Friday, January 16, 2009

I Love You Too...

My kids are in the 4th grade. They are growing up, in spite of all efforts by us to stop them. They are busy with interests of their own, and both are taking that next step to schoolwork where they sit down and do it by themselves without asking for much direction at all. It is that
precious time betweeen the constant hand holding we do while they are kindergarteners and the day coming all too soon where they will look to stand alone. For the time being though, these 4th graders of ours still need us, and they are still okay with that.

My goal has always been to keep my kids close. Not to suffocate or stunt their growth and not to have them need me so much they can't function without me or their daddy. The plan was to be close in a loving and demonstrative way, where hugs and smiles and communication never wain; a love instead that enhances their independence. On a daily basis I am questioning if we are making the right choices, or are we ruining these beautiful little people with our, not always the better responses to the nonsense of the day.

The past two weeks have been hard as you know, mostly because work is not where I want to be. My kids are the people I want to meet the needs of, not customers. I really dig my children.
In fact, I wish I had had more of them.

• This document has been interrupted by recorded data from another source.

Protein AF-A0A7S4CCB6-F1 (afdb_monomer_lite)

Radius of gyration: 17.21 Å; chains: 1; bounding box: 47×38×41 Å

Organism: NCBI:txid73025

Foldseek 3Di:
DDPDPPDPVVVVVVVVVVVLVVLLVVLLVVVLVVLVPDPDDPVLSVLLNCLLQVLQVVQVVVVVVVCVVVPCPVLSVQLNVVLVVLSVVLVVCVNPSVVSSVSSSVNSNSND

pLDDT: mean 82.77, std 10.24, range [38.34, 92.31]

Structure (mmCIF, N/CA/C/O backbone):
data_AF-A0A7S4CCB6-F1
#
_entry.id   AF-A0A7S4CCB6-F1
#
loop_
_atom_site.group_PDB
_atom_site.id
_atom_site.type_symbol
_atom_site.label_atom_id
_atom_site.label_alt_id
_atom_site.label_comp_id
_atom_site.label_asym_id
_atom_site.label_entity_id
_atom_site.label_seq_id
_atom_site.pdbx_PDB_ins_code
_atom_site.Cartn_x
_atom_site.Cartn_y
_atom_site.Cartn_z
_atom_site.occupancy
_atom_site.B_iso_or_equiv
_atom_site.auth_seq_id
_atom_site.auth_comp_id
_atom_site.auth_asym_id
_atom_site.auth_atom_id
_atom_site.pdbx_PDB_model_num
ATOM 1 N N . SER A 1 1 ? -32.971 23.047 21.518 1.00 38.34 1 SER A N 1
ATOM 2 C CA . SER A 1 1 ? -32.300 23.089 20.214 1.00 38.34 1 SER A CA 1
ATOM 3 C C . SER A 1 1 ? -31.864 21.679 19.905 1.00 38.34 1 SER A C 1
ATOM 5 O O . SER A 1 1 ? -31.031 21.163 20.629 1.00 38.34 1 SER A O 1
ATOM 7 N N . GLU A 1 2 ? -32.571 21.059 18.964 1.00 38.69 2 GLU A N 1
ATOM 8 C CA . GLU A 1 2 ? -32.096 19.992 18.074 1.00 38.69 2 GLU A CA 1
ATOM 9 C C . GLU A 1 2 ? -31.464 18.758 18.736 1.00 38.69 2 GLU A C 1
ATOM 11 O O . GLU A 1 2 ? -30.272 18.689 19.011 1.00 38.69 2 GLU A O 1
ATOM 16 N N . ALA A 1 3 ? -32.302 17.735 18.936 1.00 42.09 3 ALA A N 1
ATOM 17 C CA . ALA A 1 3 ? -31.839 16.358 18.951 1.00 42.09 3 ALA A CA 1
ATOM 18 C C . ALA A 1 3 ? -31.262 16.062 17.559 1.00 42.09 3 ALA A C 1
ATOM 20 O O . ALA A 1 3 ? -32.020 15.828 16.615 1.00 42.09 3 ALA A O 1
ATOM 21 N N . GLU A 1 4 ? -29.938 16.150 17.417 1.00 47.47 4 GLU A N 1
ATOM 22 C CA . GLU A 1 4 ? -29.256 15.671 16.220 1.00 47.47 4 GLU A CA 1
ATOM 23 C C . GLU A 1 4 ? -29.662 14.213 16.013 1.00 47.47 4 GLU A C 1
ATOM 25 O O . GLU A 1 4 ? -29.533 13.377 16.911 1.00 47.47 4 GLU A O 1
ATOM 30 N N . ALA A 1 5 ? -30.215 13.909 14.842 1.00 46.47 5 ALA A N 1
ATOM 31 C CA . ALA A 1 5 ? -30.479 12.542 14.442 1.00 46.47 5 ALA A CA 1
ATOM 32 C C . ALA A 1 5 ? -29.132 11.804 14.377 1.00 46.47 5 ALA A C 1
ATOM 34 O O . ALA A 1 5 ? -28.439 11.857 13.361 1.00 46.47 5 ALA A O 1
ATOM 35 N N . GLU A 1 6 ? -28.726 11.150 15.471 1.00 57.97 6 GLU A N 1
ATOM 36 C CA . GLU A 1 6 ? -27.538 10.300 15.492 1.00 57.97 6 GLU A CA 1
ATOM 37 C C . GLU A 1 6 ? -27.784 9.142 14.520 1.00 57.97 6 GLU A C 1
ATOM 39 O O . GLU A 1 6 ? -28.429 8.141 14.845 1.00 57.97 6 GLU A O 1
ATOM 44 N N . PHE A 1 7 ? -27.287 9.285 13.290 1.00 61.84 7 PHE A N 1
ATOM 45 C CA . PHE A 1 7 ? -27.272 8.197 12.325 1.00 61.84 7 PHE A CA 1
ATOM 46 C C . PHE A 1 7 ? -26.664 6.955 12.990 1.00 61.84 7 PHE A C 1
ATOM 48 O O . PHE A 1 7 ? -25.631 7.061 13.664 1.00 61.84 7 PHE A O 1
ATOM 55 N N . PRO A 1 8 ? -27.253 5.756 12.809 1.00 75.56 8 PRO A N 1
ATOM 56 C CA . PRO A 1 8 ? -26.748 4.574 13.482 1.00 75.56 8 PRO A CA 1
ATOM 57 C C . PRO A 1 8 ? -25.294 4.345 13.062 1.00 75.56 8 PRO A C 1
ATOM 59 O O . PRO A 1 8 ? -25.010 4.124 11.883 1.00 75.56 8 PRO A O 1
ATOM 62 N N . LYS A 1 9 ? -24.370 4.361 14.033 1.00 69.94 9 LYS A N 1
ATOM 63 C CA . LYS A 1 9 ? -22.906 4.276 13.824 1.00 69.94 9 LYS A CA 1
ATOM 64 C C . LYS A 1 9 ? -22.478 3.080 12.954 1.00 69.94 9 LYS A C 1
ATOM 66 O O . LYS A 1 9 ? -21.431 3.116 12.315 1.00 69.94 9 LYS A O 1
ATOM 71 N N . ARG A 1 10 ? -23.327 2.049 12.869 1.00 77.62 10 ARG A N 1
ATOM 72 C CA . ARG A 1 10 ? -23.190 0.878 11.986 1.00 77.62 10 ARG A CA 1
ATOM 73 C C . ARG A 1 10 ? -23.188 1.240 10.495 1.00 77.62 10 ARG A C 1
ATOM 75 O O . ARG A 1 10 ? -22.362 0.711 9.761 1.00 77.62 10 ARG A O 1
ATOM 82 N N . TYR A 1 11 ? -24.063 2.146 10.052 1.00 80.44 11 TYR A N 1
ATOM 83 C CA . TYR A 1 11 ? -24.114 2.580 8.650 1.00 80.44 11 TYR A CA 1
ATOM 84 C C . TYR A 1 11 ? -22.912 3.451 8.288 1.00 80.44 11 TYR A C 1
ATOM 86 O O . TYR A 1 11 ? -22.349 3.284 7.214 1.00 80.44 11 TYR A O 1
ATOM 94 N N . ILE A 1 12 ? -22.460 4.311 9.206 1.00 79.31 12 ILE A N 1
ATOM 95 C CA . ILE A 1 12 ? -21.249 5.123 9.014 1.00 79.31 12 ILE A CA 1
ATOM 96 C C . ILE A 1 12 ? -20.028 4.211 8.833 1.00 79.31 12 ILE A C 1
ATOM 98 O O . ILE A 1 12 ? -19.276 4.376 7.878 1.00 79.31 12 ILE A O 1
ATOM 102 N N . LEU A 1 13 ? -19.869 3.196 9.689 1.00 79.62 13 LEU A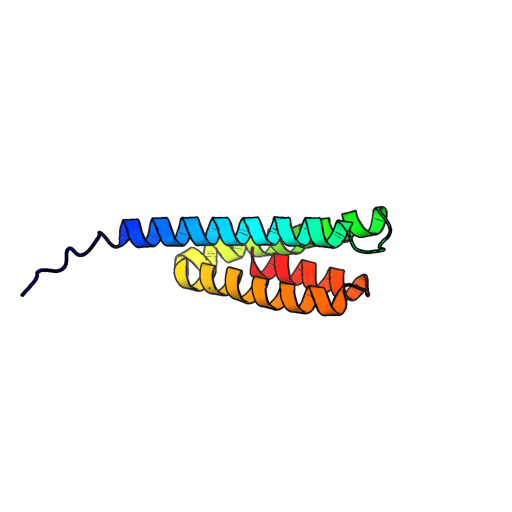 N 1
ATOM 103 C CA . LEU A 1 13 ? -18.815 2.184 9.550 1.00 79.62 13 LEU A CA 1
ATOM 104 C C . LEU A 1 13 ? -18.913 1.410 8.230 1.00 79.62 13 LEU A C 1
ATOM 106 O O . LEU A 1 13 ? -17.891 1.187 7.588 1.00 79.62 13 LEU A O 1
ATOM 110 N N . ALA A 1 14 ? -20.120 1.030 7.805 1.00 82.94 14 ALA A N 1
ATOM 111 C CA . ALA A 1 14 ? -20.325 0.327 6.541 1.00 82.94 14 ALA A CA 1
ATOM 112 C C . ALA A 1 14 ? -19.953 1.194 5.327 1.00 82.94 14 ALA A C 1
ATOM 114 O O . ALA A 1 14 ? -19.265 0.722 4.425 1.00 82.94 14 ALA A O 1
ATOM 115 N N . VAL A 1 15 ? -20.349 2.470 5.322 1.00 83.94 15 VAL A N 1
ATOM 116 C CA . VAL A 1 15 ? -20.009 3.422 4.256 1.00 83.94 15 VAL A CA 1
ATOM 117 C C . VAL A 1 15 ? -18.508 3.702 4.239 1.00 83.94 15 VAL A C 1
ATOM 119 O O . VAL A 1 15 ? -17.895 3.647 3.177 1.00 83.94 15 VAL A O 1
ATOM 122 N N . LEU A 1 16 ? -17.887 3.926 5.399 1.00 81.75 16 LEU A N 1
ATOM 123 C CA . LEU A 1 16 ? -16.440 4.134 5.502 1.00 81.75 16 LEU A CA 1
ATOM 124 C C . LEU A 1 16 ? -15.648 2.907 5.037 1.00 81.75 16 LEU A C 1
ATOM 126 O O . LEU A 1 16 ? -14.674 3.051 4.300 1.00 81.75 16 LEU A O 1
ATOM 130 N N . ALA A 1 17 ? -16.079 1.702 5.414 1.00 83.19 17 ALA A N 1
ATOM 131 C CA . ALA A 1 17 ? -15.473 0.465 4.938 1.00 83.19 17 ALA A CA 1
ATOM 132 C C . ALA A 1 17 ? -15.626 0.319 3.418 1.00 83.19 17 ALA A C 1
ATOM 134 O O . ALA A 1 17 ? -14.664 -0.025 2.736 1.00 83.19 17 ALA A O 1
ATOM 135 N N . HIS A 1 18 ? -16.803 0.635 2.874 1.00 85.19 18 HIS A N 1
ATOM 136 C CA . HIS A 1 18 ? -17.048 0.582 1.437 1.00 85.19 18 HIS A CA 1
ATOM 137 C C . HIS A 1 18 ? -16.144 1.555 0.669 1.00 85.19 18 HIS A C 1
ATOM 139 O O . HIS A 1 18 ? -15.472 1.158 -0.280 1.00 85.19 18 HIS A O 1
ATOM 145 N N . VAL A 1 19 ? -16.052 2.806 1.124 1.00 86.88 19 VAL A N 1
ATOM 146 C CA . VAL A 1 19 ? -15.168 3.818 0.531 1.00 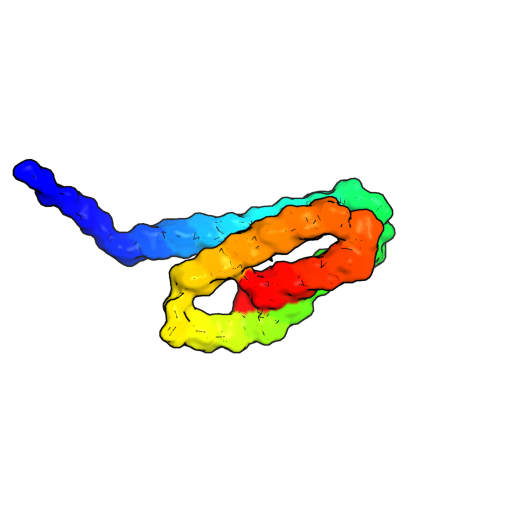86.88 19 VAL A CA 1
ATOM 147 C C . VAL A 1 19 ? -13.700 3.399 0.639 1.00 86.88 19 VAL A C 1
ATOM 149 O O . VAL A 1 19 ? -12.962 3.505 -0.337 1.00 86.88 19 VAL A O 1
ATOM 152 N N . GLY A 1 20 ? -13.267 2.865 1.782 1.00 84.38 20 GLY A N 1
ATOM 153 C CA . GLY A 1 20 ? -11.893 2.392 1.956 1.00 84.38 20 GLY A CA 1
ATOM 154 C C . GLY A 1 20 ? -11.530 1.219 1.045 1.00 84.38 20 GLY A C 1
ATOM 155 O O . GLY A 1 20 ? -10.437 1.194 0.474 1.00 84.38 20 GLY A O 1
ATOM 156 N N . LEU A 1 21 ? -12.456 0.276 0.853 1.00 83.81 21 LEU A N 1
ATOM 157 C CA . LEU A 1 21 ? -12.283 -0.835 -0.084 1.00 83.81 21 LEU A CA 1
ATOM 158 C C . LEU A 1 21 ? -12.222 -0.343 -1.536 1.00 83.81 21 LEU A C 1
ATOM 160 O O . LEU A 1 21 ? -11.361 -0.797 -2.290 1.00 83.81 21 LEU A O 1
ATOM 164 N N . LEU A 1 22 ? -13.064 0.627 -1.909 1.00 88.25 22 LEU A N 1
ATOM 165 C CA . LEU A 1 22 ? -13.015 1.261 -3.228 1.00 88.25 22 LEU A CA 1
ATOM 166 C C . LEU A 1 22 ? -11.670 1.948 -3.470 1.00 88.25 22 LEU A C 1
ATOM 168 O O . LEU A 1 22 ? -11.036 1.705 -4.493 1.00 88.25 22 LEU A O 1
ATOM 172 N N . ILE A 1 23 ? -11.189 2.749 -2.517 1.00 86.06 23 ILE A N 1
ATOM 173 C CA . ILE A 1 23 ? -9.892 3.431 -2.622 1.00 86.06 23 ILE A CA 1
ATOM 174 C C . ILE A 1 23 ? -8.752 2.413 -2.772 1.00 86.06 23 ILE A C 1
ATOM 176 O O . ILE A 1 23 ? -7.888 2.574 -3.635 1.00 86.06 23 ILE A O 1
ATOM 180 N N . SER A 1 24 ? -8.766 1.337 -1.981 1.00 84.75 24 SER A N 1
ATOM 181 C CA . SER A 1 24 ? -7.775 0.260 -2.095 1.00 84.75 24 SER A CA 1
ATOM 182 C C . SER A 1 24 ? -7.788 -0.416 -3.466 1.00 84.75 24 SER A C 1
ATOM 184 O O . SER A 1 24 ? -6.723 -0.739 -3.998 1.00 84.75 24 SER A O 1
ATOM 186 N N . TYR A 1 25 ? -8.969 -0.615 -4.055 1.00 85.12 25 TYR A N 1
ATOM 187 C CA . TYR A 1 25 ? -9.098 -1.174 -5.398 1.00 85.12 25 TYR A CA 1
ATOM 188 C C . TYR A 1 25 ? -8.583 -0.202 -6.468 1.00 85.12 25 TYR A C 1
ATOM 190 O O . TYR A 1 25 ? -7.802 -0.594 -7.336 1.00 85.12 25 TYR A O 1
ATOM 198 N N . LEU A 1 26 ? -8.932 1.084 -6.365 1.00 87.12 26 LEU A N 1
ATOM 199 C CA . LEU A 1 26 ? -8.471 2.123 -7.289 1.00 87.12 26 LEU A CA 1
ATOM 200 C C . LEU A 1 26 ? -6.947 2.284 -7.275 1.00 87.12 26 LEU A C 1
ATOM 202 O O . LEU A 1 26 ? -6.350 2.439 -8.340 1.00 87.12 26 LEU A O 1
ATOM 206 N N . MET A 1 27 ? -6.297 2.183 -6.109 1.00 81.81 27 MET A N 1
ATOM 207 C CA . MET A 1 27 ? -4.830 2.198 -6.040 1.00 81.81 27 MET A CA 1
ATOM 208 C C . MET A 1 27 ? -4.206 1.060 -6.851 1.00 81.81 27 MET A C 1
ATOM 210 O O . MET A 1 27 ? -3.243 1.296 -7.577 1.00 81.81 27 MET A O 1
ATOM 214 N N . ARG A 1 28 ? -4.769 -0.156 -6.796 1.00 77.94 28 ARG A N 1
ATOM 215 C CA . ARG A 1 28 ? -4.267 -1.295 -7.588 1.00 77.94 28 ARG A CA 1
ATOM 216 C C . ARG A 1 28 ? -4.404 -1.057 -9.093 1.00 77.94 28 ARG A C 1
ATOM 218 O O . ARG A 1 28 ? -3.513 -1.433 -9.857 1.00 77.94 28 ARG A O 1
ATOM 225 N N . VAL A 1 29 ? -5.489 -0.407 -9.513 1.00 82.44 29 VAL A N 1
ATOM 226 C CA . VAL A 1 29 ? -5.731 -0.075 -10.925 1.00 82.44 29 VAL A CA 1
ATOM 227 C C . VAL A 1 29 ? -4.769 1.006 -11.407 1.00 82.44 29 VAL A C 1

Juan would love another one. I understand why folks have large families --if motherhood is a gig you really love, you don't want the daily joys of it to end.

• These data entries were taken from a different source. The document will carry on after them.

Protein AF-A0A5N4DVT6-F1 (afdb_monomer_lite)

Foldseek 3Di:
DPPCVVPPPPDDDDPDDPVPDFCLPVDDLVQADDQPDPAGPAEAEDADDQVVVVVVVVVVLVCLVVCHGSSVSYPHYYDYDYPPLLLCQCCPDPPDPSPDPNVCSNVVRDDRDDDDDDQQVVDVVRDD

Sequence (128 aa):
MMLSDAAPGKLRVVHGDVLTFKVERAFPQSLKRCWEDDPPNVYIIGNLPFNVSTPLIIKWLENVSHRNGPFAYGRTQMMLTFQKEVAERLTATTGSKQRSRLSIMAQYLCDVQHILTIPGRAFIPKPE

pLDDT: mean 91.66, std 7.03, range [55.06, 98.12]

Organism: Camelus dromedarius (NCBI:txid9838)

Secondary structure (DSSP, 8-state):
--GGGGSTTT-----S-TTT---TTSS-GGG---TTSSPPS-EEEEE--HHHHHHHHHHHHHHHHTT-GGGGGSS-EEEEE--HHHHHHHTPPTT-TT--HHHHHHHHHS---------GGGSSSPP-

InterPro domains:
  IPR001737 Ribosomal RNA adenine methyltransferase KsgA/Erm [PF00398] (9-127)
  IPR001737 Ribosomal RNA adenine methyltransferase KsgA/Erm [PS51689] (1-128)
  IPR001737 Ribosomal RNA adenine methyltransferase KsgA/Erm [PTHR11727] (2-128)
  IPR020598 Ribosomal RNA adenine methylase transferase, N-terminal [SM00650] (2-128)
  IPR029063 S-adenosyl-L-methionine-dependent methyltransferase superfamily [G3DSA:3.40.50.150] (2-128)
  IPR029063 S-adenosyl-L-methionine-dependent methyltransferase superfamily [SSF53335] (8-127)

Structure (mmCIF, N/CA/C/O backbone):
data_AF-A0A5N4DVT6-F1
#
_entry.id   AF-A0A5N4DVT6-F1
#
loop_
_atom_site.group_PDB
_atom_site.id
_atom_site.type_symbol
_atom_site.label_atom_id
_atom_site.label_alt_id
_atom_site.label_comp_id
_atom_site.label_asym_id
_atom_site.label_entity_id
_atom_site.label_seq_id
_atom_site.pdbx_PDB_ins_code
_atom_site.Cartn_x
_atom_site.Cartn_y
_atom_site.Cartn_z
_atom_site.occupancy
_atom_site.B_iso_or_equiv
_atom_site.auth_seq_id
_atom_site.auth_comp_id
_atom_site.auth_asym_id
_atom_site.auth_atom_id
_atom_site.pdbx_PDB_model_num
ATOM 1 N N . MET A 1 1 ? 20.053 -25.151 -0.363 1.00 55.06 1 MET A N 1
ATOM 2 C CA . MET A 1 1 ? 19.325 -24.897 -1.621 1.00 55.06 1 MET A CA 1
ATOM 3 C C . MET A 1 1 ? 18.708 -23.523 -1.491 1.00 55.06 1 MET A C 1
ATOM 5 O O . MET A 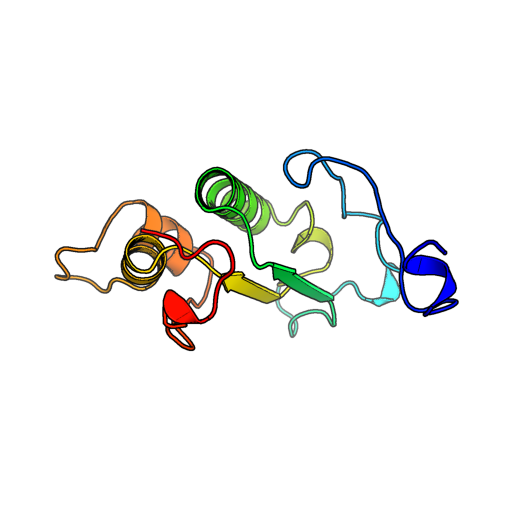1 1 ? 17.980 -23.308 -0.526 1.00 55.06 1 MET A O 1
ATOM 9 N N . MET A 1 2 ? 19.088 -22.566 -2.335 1.00 69.88 2 MET A N 1
ATOM 10 C CA . MET A 1 2 ? 18.455 -21.250 -2.276 1.00 69.88 2 MET A CA 1
ATOM 11 C C . MET A 1 2 ? 17.029 -21.375 -2.819 1.00 69.88 2 MET A C 1
ATOM 13 O O . MET A 1 2 ? 16.769 -22.188 -3.702 1.00 69.88 2 MET A O 1
ATOM 17 N N . LEU A 1 3 ? 16.089 -20.581 -2.299 1.00 72.06 3 LEU A N 1
ATOM 18 C CA . LEU A 1 3 ? 14.695 -20.577 -2.771 1.00 72.06 3 LEU A CA 1
ATOM 19 C C . LEU A 1 3 ? 14.588 -20.370 -4.293 1.00 72.06 3 LEU A C 1
ATOM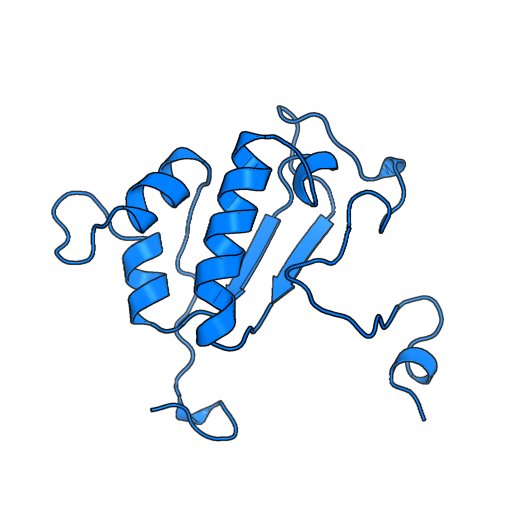 21 O O . LEU A 1 3 ? 13.693 -20.921 -4.926 1.00 72.06 3 LEU A O 1
ATOM 25 N N . SER A 1 4 ? 15.524 -19.624 -4.886 1.00 73.38 4 SER A N 1
ATOM 26 C CA . SER A 1 4 ? 15.641 -19.428 -6.336 1.00 73.38 4 SER A CA 1
ATOM 27 C C . SER A 1 4 ? 15.823 -20.729 -7.119 1.00 73.38 4 SER A C 1
ATOM 29 O O . SER A 1 4 ? 15.292 -20.855 -8.220 1.00 73.38 4 SER A O 1
ATOM 31 N N . ASP A 1 5 ? 16.525 -21.707 -6.546 1.00 77.94 5 ASP A N 1
ATOM 32 C CA . ASP A 1 5 ? 16.849 -22.975 -7.209 1.00 77.94 5 ASP A CA 1
ATOM 33 C C . ASP A 1 5 ? 15.609 -23.875 -7.316 1.00 77.94 5 ASP A C 1
ATOM 35 O O . ASP A 1 5 ? 15.524 -24.729 -8.194 1.00 77.94 5 ASP A O 1
ATOM 39 N N . ALA A 1 6 ? 14.617 -23.653 -6.446 1.00 81.31 6 ALA A N 1
ATOM 40 C CA . ALA A 1 6 ? 13.349 -24.373 -6.443 1.00 81.31 6 ALA A CA 1
ATOM 41 C C . ALA A 1 6 ? 12.350 -23.862 -7.505 1.00 81.31 6 ALA A C 1
ATOM 43 O O . ALA A 1 6 ? 11.361 -24.539 -7.780 1.00 81.31 6 ALA A O 1
ATOM 44 N N . ALA A 1 7 ? 12.585 -22.688 -8.112 1.00 83.44 7 ALA A N 1
ATOM 45 C CA . ALA A 1 7 ? 11.698 -22.099 -9.124 1.00 83.44 7 ALA A CA 1
ATOM 46 C C . ALA A 1 7 ? 12.467 -21.374 -10.255 1.00 83.44 7 ALA A C 1
ATOM 48 O O . ALA A 1 7 ? 12.391 -20.140 -10.375 1.00 83.44 7 ALA A O 1
ATOM 49 N N . PRO A 1 8 ? 13.177 -22.120 -11.126 1.00 83.38 8 PRO A N 1
ATOM 50 C CA . PRO A 1 8 ? 14.019 -21.549 -12.176 1.00 83.38 8 PRO A CA 1
ATOM 51 C C . PRO A 1 8 ? 13.243 -20.625 -13.123 1.00 83.38 8 PRO A C 1
ATOM 53 O O . PRO A 1 8 ? 12.173 -20.975 -13.621 1.00 83.38 8 PRO A O 1
ATOM 56 N N . GLY A 1 9 ? 13.776 -19.423 -13.359 1.00 85.88 9 GLY A N 1
ATOM 57 C CA . GLY A 1 9 ? 13.194 -18.427 -14.270 1.00 85.88 9 GLY A CA 1
ATOM 58 C C . GLY A 1 9 ? 11.895 -17.763 -13.791 1.00 85.88 9 GLY A C 1
ATOM 59 O O . GLY A 1 9 ? 11.410 -16.854 -14.459 1.00 85.88 9 GLY A O 1
ATOM 60 N N . LYS A 1 10 ? 11.337 -18.178 -12.645 1.00 88.81 10 LYS A N 1
ATOM 61 C CA . LYS A 1 10 ? 10.076 -17.647 -12.093 1.00 88.81 10 LYS A CA 1
ATOM 62 C C . LYS A 1 10 ? 10.267 -16.835 -10.815 1.00 88.81 10 LYS A C 1
ATOM 64 O O . LYS A 1 10 ? 9.455 -15.959 -10.534 1.00 88.81 10 LYS A O 1
ATOM 69 N N . LEU A 1 11 ? 11.327 -17.109 -10.051 1.00 90.56 11 LEU A N 1
ATOM 70 C CA . LEU A 1 11 ? 11.621 -16.421 -8.798 1.00 90.56 11 LEU A CA 1
ATOM 71 C C . LEU A 1 11 ? 12.953 -15.674 -8.878 1.00 90.56 11 LEU A C 1
ATOM 73 O O . LEU A 1 11 ? 14.002 -16.269 -9.112 1.00 90.56 11 LEU A O 1
ATOM 77 N N . ARG A 1 12 ? 12.913 -14.367 -8.605 1.00 89.44 12 ARG A N 1
ATOM 78 C CA . ARG A 1 12 ? 14.106 -13.557 -8.346 1.00 89.44 12 ARG A CA 1
ATOM 79 C C . ARG A 1 12 ? 14.117 -13.150 -6.881 1.00 89.44 12 ARG A C 1
ATOM 81 O O . ARG A 1 12 ? 13.246 -12.401 -6.447 1.00 89.44 12 ARG A O 1
ATOM 88 N N . VAL A 1 13 ? 15.115 -13.623 -6.141 1.00 90.12 13 VAL A N 1
ATOM 89 C CA . VAL A 1 13 ? 15.344 -13.223 -4.749 1.00 90.12 13 VAL A CA 1
ATOM 90 C C . VAL A 1 13 ? 16.323 -12.059 -4.737 1.00 90.12 13 VAL A C 1
ATOM 92 O O . VAL A 1 13 ? 17.373 -12.117 -5.374 1.00 90.12 13 VAL A O 1
ATOM 95 N N . VAL A 1 14 ? 15.973 -10.997 -4.020 1.00 89.81 14 VAL A N 1
ATOM 96 C CA . VAL A 1 14 ? 16.851 -9.850 -3.796 1.00 89.81 14 VAL A CA 1
ATOM 97 C C . VAL A 1 14 ? 17.040 -9.699 -2.297 1.00 89.81 14 VAL A C 1
ATOM 99 O O . VAL A 1 14 ? 16.063 -9.573 -1.563 1.00 89.81 14 VAL A O 1
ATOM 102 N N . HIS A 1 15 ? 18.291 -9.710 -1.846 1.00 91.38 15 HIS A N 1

We don't have more, we have these two and I am going to treasure this time, these tween years. In fact, I have had a heightened awareness of late. Tuesday I dropped Lauren off at dance for her two hour practice. I said, "We're here a little early. You gonna be okay if I leave you with the girls?" She nodded and said, "Sure." "Okay, I'll see you in a bit. Have fun." I turned to leave and my sweet little girl said right in front of all her teammates, "Bye Mommy. I love you"---and then she blew me a kiss! She filled my heart with love. I hope that centered comfort she has in expressing her love never fades. I looked right at her and said, "I love you too angel."

Today, it was my boy angels turn to surprise me. He was shooting hoops out front with his buddy and we were talking about what sports they were considering going out for next year. Flag football and Basketball seemed to be the consensus and I thought they both would be great at either. I started to walk back inside to tidy up the kitchen when I heard the ball bounce twice and then my boy say, "Mom." I looked back and he was standing just about ready to shoot.  My son looked over, smiled at me and said, "I love you." Then, he tossed the ball and scored! I smiled the big smile of a very proud mom and said, "I love you too, son." How lucky am I? 

Some day my kids will read this blog of mine. Some day, decades from now, I will be gone, and they will read this. My job of raising them will be over, for better or worse. They will each have seen my mistakes and my miracles too. Most of all though, I want them to remember my words. To both of you, I love you too. Deeply, I love you two.